ILOILO CITY — On May 15, 2026, the Department of Labor and Employment in Western Visayas announced that Oplan Kontra Baha—a national flood‑mitigation program carrying the directive of the Marcos administration—would formally launch in Iloilo City the following week. The announcement was not a ribbon‑cutting or a photo opportunity. It was the culmination of an assessment that had already sent teams from DOLE, the Department of Public Works and Highways, the Iloilo City Public Employment Service Office, and barangay officials into the flood‑prone barangays along the Iloilo River to map the creeks, measure the silt, and identify exactly where the water would go if nothing were done. "Through programs like TUPAD Oplan Kontra Baha, our aim is to provide an opportunity for employment to vulnerable workers and also to empower communities to take part in environmental protection and disaster mitigation initiatives," said DOLE‑6 Regional Director Sixto Rodriguez Jr.
The program deploys the Tulong Panghanapbuhay sa Ating Disadvantaged Workers framework—a 31‑day river clean‑up that puts vulnerable residents to work clearing the very waterways that threaten their homes. It is aid structured as labor, and labor structured as defense. The assessment focused on seven barangays in the Jaro and La Paz districts: Ticud, Baldoza, Ingore, Caingin, Tabuc Suba, Banuyao, and Hinactacan. These are not the barangays that dominate property headlines. They are the ones that flood first when the rains come, and the ones whose residents have spent years watching the water rise without the means to do anything about it.
A 31‑Day Clean‑Up That Doubles as a Livelihood
Under Oplan Kontra Baha, the river clean‑up combines manual labor from TUPAD workers with technical intervention by the DPWH and the Iloilo City General Services Office for in‑water debris removal. The beneficiaries—drawn from the ranks of disadvantaged workers and Pantawid Pamilyang Pilipino Program households—will spend 31 days pulling waste from creeks, clearing obstructions, and restoring stream flow in waterways that have been neglected for years. When the clean‑up concludes, the barangays will maintain waste traps installed as barriers to collect debris, and 4Ps beneficiaries will participate in community service to sustain the cleared riverbanks.
The initiative builds on dredging operations that began April 13 at Rizal Creek in Barangay Rizal, La Paz, a waterway the city's 2021–2029 Comprehensive Land Use Plan had already identified as critical. Led by the DPWH, the city government, and the Philippine Institute of Civil Engineers Iloilo Chapter—headed by Engr. Mavi Gustilo, who also chairs the Iloilo City Drainage Task Force—the Rizal Creek operation set the template. Similar operations are now underway at the Batiano River, spanning 17.5 kilometers from Barangay Santa Clara in Oton to Barangay Villa Alegre in Molo, where the DPWH reported 67.20 percent completion as of late April using an amphibious excavator. Barangay Cubay in Jaro and Barangay Taft North in Mandurriao have also been identified as priority sites.

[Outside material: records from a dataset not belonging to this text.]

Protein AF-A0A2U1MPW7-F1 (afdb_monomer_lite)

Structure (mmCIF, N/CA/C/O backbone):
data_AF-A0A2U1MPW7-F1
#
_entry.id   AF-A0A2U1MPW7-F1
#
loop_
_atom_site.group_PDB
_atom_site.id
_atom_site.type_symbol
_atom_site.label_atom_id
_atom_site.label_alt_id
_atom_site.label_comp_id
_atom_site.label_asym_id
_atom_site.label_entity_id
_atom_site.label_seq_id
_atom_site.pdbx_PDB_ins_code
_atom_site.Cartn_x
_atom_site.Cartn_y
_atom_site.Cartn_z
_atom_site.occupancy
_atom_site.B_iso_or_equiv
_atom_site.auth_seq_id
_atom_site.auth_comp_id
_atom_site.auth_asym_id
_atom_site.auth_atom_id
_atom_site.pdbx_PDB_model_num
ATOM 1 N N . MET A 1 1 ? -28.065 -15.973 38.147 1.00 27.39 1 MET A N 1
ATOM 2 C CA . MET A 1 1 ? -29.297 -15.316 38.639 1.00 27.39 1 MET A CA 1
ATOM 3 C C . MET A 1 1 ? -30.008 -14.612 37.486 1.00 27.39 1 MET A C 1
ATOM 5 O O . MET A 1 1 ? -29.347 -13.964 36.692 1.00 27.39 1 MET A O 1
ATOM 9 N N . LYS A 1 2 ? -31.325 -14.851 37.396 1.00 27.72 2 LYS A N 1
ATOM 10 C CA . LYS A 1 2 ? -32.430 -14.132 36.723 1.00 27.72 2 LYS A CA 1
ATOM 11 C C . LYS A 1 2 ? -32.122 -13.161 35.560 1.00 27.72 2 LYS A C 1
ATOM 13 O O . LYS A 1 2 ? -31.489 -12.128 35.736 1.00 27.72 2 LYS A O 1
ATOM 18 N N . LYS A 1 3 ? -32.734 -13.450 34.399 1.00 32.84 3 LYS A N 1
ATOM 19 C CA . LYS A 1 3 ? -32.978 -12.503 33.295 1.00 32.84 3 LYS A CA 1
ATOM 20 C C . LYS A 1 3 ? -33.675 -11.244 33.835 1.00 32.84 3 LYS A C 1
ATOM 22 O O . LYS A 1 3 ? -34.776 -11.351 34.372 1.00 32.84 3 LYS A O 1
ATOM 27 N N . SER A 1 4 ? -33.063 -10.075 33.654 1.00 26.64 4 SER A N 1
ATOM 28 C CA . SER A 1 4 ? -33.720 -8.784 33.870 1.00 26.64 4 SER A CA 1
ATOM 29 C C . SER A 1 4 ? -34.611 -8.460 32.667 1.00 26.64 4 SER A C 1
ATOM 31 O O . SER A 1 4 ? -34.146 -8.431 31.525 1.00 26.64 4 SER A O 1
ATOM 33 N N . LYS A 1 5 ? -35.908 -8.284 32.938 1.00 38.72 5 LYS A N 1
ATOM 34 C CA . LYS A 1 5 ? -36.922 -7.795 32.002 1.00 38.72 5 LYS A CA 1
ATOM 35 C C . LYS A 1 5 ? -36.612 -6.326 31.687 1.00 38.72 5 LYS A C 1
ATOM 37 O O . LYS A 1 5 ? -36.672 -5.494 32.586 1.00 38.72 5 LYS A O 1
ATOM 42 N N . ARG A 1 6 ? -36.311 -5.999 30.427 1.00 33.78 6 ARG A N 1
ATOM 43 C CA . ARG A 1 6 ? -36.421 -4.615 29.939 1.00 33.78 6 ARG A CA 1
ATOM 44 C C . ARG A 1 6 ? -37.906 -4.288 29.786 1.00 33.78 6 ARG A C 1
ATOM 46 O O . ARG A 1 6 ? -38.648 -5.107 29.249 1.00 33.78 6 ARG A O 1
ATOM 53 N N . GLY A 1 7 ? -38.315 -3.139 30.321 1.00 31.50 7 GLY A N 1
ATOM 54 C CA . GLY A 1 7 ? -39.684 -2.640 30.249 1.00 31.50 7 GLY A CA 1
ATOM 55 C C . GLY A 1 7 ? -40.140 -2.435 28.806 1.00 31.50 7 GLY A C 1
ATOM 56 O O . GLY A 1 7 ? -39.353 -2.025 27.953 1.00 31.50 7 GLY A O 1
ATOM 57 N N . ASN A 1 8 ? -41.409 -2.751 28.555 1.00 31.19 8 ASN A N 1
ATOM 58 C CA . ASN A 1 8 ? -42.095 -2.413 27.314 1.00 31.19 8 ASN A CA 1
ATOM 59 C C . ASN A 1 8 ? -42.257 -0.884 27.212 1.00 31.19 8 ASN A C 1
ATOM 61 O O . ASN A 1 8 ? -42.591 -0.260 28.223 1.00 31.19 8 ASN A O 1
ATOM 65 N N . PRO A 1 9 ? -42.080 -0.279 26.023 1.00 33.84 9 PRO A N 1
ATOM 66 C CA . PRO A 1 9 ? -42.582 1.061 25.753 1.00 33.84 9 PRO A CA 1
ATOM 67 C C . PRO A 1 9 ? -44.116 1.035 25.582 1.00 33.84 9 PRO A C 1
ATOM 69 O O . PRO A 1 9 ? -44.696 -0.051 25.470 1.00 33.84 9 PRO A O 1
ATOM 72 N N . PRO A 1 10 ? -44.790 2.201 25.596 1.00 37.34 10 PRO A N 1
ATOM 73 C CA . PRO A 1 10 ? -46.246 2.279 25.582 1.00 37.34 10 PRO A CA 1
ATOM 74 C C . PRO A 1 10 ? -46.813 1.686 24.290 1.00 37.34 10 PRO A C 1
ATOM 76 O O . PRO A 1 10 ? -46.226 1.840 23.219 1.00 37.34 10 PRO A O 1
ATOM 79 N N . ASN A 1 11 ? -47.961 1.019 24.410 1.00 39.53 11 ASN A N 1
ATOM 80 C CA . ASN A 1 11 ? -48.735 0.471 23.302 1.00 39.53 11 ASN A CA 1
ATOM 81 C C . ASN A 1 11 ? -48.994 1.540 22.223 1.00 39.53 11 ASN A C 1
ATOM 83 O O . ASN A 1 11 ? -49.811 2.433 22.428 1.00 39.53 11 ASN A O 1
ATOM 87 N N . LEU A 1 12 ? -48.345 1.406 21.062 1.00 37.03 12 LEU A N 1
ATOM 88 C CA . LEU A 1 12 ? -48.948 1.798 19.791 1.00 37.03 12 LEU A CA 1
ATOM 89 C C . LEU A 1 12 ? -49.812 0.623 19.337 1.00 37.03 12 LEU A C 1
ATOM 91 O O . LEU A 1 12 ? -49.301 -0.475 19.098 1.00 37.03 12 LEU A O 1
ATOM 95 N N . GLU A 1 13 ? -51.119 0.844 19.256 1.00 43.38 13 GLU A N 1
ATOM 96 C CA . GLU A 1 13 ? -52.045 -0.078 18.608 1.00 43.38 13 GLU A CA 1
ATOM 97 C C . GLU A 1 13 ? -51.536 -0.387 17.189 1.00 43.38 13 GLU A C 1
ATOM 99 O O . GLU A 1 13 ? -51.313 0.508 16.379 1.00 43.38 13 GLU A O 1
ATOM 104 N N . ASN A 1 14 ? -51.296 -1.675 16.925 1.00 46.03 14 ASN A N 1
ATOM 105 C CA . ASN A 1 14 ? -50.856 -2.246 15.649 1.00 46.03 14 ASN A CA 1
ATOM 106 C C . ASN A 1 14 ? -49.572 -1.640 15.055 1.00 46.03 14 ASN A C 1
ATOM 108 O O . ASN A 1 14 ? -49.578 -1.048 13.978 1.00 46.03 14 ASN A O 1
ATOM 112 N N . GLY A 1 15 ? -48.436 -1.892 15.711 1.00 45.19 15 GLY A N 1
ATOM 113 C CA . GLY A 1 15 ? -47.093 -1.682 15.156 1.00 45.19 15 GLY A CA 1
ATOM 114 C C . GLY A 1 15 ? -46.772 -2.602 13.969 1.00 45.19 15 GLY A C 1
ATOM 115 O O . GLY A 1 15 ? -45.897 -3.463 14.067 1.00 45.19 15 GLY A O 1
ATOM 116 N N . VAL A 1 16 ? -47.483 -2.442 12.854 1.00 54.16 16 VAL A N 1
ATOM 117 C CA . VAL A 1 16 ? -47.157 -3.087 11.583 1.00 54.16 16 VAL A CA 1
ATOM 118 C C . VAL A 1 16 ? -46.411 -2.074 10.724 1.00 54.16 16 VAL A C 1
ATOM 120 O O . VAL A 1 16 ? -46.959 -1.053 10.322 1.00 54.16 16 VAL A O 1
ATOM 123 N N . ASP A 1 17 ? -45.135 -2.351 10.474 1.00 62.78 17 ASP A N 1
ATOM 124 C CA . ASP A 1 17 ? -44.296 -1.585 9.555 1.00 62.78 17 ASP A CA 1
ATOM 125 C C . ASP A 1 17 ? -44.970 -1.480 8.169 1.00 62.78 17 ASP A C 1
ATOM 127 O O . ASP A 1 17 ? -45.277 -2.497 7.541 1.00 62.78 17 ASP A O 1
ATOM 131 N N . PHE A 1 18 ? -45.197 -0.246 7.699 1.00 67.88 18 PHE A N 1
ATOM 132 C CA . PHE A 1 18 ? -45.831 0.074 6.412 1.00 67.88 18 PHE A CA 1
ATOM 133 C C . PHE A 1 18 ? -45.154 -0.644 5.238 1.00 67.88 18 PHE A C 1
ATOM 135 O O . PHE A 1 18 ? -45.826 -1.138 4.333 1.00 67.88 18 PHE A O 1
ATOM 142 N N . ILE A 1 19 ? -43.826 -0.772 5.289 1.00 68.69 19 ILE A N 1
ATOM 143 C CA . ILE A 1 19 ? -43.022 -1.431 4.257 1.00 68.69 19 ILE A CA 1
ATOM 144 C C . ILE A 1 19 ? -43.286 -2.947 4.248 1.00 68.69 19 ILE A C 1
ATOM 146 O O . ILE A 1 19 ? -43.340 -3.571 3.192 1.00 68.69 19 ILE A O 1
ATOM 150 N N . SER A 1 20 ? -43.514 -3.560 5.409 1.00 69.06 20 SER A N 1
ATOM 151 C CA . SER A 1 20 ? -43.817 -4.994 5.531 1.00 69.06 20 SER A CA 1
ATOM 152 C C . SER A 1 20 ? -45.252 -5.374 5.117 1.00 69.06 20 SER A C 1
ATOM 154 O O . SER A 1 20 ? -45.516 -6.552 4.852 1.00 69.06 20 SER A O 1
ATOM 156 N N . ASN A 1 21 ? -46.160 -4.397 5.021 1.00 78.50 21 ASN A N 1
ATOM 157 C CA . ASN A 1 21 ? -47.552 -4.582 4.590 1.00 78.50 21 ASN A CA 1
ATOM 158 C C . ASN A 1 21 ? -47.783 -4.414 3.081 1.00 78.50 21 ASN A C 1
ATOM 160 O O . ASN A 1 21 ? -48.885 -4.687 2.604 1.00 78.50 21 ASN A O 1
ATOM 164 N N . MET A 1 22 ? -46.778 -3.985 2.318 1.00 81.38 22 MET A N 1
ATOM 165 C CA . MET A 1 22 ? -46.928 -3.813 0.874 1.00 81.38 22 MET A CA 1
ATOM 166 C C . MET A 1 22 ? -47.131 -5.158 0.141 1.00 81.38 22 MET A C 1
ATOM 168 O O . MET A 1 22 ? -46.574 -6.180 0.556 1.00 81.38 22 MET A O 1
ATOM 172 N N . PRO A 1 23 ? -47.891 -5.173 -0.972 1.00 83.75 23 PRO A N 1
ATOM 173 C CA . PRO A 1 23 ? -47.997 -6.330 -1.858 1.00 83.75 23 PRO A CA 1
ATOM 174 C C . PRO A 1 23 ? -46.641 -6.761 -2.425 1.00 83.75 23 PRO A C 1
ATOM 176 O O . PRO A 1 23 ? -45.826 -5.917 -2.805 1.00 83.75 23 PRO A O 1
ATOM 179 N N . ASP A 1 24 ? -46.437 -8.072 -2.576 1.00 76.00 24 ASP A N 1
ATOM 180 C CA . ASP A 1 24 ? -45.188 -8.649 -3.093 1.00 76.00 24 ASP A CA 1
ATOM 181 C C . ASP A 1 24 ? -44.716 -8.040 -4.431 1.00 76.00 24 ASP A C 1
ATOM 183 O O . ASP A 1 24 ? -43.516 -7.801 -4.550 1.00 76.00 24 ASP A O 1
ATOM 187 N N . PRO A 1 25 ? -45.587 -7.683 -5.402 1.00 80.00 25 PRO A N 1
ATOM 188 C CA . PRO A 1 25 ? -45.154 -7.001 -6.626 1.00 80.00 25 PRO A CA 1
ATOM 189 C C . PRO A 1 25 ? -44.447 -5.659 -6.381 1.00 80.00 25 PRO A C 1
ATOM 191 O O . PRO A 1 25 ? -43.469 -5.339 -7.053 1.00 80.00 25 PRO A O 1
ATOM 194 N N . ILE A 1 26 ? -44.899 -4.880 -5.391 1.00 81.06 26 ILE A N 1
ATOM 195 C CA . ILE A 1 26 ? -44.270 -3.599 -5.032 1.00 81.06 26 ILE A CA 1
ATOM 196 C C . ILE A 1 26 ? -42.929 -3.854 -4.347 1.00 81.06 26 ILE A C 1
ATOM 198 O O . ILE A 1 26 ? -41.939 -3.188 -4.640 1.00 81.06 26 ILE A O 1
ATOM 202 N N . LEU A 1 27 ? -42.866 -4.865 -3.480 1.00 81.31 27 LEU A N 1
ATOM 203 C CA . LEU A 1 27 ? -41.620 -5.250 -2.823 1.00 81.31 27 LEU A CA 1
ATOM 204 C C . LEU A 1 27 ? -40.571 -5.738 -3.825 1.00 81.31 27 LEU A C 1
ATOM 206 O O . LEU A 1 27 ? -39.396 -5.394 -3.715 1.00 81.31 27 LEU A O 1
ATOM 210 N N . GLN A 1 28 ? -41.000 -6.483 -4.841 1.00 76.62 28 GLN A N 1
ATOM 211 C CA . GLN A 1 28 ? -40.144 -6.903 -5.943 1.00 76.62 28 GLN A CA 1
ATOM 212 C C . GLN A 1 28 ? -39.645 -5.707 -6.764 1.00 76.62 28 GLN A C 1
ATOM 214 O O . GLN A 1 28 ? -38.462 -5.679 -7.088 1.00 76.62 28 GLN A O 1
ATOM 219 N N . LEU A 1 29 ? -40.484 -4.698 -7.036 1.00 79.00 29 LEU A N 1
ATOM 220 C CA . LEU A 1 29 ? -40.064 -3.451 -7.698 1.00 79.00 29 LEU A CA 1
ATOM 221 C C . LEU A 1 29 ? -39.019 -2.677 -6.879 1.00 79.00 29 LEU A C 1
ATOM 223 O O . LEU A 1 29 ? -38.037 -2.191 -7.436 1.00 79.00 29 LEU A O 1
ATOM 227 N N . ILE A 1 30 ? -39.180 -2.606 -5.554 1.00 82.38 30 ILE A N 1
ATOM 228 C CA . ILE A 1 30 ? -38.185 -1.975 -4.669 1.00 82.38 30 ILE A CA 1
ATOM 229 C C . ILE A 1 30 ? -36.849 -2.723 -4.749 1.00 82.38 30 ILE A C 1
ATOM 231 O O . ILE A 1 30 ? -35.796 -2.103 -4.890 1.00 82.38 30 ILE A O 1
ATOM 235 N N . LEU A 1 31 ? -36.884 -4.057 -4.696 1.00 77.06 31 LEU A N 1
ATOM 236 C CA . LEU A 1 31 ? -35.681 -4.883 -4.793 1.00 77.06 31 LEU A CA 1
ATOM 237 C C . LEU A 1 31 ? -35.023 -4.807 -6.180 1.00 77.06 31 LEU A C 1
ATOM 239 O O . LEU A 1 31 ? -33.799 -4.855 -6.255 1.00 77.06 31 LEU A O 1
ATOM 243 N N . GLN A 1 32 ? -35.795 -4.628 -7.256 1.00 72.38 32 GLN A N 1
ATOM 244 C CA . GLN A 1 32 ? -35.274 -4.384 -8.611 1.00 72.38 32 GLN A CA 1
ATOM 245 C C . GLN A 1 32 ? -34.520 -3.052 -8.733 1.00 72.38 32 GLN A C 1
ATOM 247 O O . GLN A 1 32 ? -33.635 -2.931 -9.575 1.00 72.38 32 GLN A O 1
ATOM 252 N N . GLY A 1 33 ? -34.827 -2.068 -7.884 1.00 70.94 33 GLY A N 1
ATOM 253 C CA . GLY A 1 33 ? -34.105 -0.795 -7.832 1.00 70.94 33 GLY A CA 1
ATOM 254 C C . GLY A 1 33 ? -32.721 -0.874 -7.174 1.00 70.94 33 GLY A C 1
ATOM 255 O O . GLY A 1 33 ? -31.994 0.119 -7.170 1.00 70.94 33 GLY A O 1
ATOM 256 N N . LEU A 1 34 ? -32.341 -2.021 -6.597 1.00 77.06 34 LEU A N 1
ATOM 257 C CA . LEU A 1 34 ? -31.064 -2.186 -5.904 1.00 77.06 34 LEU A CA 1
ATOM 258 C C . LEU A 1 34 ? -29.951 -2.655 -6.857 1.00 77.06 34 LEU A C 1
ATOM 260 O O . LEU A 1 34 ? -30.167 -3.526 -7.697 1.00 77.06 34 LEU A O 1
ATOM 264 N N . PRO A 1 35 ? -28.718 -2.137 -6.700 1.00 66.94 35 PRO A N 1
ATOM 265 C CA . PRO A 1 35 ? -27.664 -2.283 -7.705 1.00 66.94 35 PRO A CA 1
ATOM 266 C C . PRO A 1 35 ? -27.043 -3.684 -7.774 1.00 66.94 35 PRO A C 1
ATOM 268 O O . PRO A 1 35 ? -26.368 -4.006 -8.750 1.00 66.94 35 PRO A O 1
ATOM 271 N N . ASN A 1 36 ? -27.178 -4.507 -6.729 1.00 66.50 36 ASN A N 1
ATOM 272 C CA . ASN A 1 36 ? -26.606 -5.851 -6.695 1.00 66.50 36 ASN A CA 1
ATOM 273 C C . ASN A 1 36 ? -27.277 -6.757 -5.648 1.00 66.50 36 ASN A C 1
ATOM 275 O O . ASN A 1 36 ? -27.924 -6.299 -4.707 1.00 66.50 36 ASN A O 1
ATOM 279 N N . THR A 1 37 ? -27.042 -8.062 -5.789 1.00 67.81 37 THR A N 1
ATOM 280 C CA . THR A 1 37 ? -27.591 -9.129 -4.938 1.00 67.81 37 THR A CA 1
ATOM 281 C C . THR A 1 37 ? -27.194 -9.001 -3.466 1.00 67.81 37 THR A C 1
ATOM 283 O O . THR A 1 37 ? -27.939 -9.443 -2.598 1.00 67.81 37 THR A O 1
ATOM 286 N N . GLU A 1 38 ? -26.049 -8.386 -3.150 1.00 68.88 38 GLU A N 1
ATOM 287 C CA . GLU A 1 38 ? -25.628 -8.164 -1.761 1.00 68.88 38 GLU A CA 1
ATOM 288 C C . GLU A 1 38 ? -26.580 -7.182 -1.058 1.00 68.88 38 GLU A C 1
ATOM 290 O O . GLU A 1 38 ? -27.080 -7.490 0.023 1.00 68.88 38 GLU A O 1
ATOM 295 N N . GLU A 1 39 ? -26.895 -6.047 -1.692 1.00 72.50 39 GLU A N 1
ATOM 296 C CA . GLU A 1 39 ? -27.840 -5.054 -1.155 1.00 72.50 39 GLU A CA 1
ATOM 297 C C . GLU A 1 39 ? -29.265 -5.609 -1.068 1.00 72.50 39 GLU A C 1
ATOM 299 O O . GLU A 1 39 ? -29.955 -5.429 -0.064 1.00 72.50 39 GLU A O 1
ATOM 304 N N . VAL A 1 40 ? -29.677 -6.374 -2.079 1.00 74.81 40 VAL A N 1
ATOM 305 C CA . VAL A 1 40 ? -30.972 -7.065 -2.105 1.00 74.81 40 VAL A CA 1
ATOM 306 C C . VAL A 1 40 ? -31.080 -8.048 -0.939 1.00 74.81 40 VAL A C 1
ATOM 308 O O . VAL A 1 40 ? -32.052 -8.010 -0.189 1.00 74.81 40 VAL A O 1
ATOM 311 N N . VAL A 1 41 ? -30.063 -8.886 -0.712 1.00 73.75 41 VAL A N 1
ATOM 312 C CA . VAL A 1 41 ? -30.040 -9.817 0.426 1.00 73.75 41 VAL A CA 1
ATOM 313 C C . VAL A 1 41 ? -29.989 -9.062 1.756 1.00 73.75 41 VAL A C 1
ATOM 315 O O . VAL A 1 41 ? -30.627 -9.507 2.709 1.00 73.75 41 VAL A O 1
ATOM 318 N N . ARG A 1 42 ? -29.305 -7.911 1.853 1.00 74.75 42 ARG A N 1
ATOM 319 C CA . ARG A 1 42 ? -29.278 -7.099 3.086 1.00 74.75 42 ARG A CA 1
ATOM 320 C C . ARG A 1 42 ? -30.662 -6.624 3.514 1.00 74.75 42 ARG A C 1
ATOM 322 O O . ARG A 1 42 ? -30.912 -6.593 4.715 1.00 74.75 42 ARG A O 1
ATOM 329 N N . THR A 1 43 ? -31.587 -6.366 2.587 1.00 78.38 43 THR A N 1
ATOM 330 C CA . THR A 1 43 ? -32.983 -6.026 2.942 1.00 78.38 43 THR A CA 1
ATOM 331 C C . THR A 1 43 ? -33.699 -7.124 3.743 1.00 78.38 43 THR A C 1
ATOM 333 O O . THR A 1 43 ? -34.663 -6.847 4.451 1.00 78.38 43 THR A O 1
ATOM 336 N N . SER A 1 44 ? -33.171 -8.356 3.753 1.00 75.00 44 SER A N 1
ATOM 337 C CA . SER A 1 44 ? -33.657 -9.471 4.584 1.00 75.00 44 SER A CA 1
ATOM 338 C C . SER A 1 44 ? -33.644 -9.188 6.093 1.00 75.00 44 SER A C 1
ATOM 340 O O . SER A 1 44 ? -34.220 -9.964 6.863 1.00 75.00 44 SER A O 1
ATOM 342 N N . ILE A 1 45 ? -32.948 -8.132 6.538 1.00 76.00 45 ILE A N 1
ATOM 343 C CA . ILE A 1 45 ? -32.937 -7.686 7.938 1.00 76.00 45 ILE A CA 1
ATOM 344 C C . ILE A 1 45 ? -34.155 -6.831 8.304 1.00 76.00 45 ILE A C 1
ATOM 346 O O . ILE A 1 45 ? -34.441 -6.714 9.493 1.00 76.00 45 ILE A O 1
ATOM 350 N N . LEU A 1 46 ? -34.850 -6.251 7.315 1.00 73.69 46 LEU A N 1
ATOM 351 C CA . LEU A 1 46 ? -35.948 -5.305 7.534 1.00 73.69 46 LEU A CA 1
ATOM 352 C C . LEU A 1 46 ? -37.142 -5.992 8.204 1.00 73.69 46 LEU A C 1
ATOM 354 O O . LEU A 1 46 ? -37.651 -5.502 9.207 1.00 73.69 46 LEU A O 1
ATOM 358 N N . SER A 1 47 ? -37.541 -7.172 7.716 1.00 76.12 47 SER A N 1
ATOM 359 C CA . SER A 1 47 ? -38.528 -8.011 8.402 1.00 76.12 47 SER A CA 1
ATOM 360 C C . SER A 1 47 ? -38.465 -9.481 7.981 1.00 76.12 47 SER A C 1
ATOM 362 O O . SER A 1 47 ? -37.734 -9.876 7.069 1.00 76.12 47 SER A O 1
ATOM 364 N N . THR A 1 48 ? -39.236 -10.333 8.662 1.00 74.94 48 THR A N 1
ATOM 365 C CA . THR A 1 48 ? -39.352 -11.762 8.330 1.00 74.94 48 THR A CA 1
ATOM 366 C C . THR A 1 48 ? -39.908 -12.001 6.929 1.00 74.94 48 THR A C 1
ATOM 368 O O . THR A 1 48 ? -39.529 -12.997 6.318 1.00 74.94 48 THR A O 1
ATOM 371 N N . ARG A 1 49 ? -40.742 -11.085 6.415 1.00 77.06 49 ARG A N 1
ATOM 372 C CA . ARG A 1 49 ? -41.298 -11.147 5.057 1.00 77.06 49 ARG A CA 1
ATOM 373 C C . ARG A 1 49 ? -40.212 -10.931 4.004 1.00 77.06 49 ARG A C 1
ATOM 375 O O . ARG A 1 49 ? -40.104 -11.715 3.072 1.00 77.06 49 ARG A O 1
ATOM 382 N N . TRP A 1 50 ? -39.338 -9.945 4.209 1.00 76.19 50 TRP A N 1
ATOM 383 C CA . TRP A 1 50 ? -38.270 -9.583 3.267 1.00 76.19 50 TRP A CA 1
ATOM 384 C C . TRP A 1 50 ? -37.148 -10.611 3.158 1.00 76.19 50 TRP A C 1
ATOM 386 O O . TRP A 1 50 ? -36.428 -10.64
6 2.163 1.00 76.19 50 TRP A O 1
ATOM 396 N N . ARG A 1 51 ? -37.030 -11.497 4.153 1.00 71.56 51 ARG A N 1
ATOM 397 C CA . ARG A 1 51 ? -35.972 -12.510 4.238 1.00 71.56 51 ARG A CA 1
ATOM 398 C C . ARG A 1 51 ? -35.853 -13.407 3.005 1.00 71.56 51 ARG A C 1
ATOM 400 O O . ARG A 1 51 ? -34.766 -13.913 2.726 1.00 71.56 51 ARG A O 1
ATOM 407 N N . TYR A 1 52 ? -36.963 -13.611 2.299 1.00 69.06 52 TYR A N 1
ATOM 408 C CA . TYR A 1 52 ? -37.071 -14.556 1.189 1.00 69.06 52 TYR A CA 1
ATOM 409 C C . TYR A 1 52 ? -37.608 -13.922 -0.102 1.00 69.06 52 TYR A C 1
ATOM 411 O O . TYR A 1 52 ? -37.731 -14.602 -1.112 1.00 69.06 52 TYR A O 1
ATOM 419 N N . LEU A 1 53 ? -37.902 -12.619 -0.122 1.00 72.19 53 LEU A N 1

A City That Is Learning to Hold Water
Oplan Kontra Baha does not stand alone. It arrives as the operational layer beneath a broader reimagining of Iloilo City's relationship with water. The city has adopted a "Sponge City" strategy that prioritizes permeable roads, rain gardens, green roofs, and rainwater harvesting over the conventional approach of channeling floodwater away as quickly as possible. The Iloilo River Esplanade, a 12‑kilometer corridor of restored riverbanks and mangrove plantings, has already demonstrated that nature‑based solutions can coexist with urban density. The city's flood control allocation for 2026 reached P250 million, directed at drainage and disaster mitigation projects across multiple barangays.
The PICE‑Iloilo Chapter described Oplan Kontra Baha's primary objective as "significantly mitigating the risk of severe localized flooding and systematically improving the maximum flow capacity of existing, heavily silted waterways that serve as the essential drainage arteries for Iloilo City." The language is technical, but the outcome is human: fewer homes submerged, fewer families displaced, fewer livelihoods interrupted. For the TUPAD workers who will spend May and June clearing creeks, the program is also an answer to a more immediate question—how to earn a wage in a season when construction slows and planting cycles are uncertain. Rodriguez framed the program as a convergence of environmental protection and disaster mitigation, and for the residents of seven barangays, that convergence will be measured in the depth of the water that does not enter their homes when the rains finally arrive.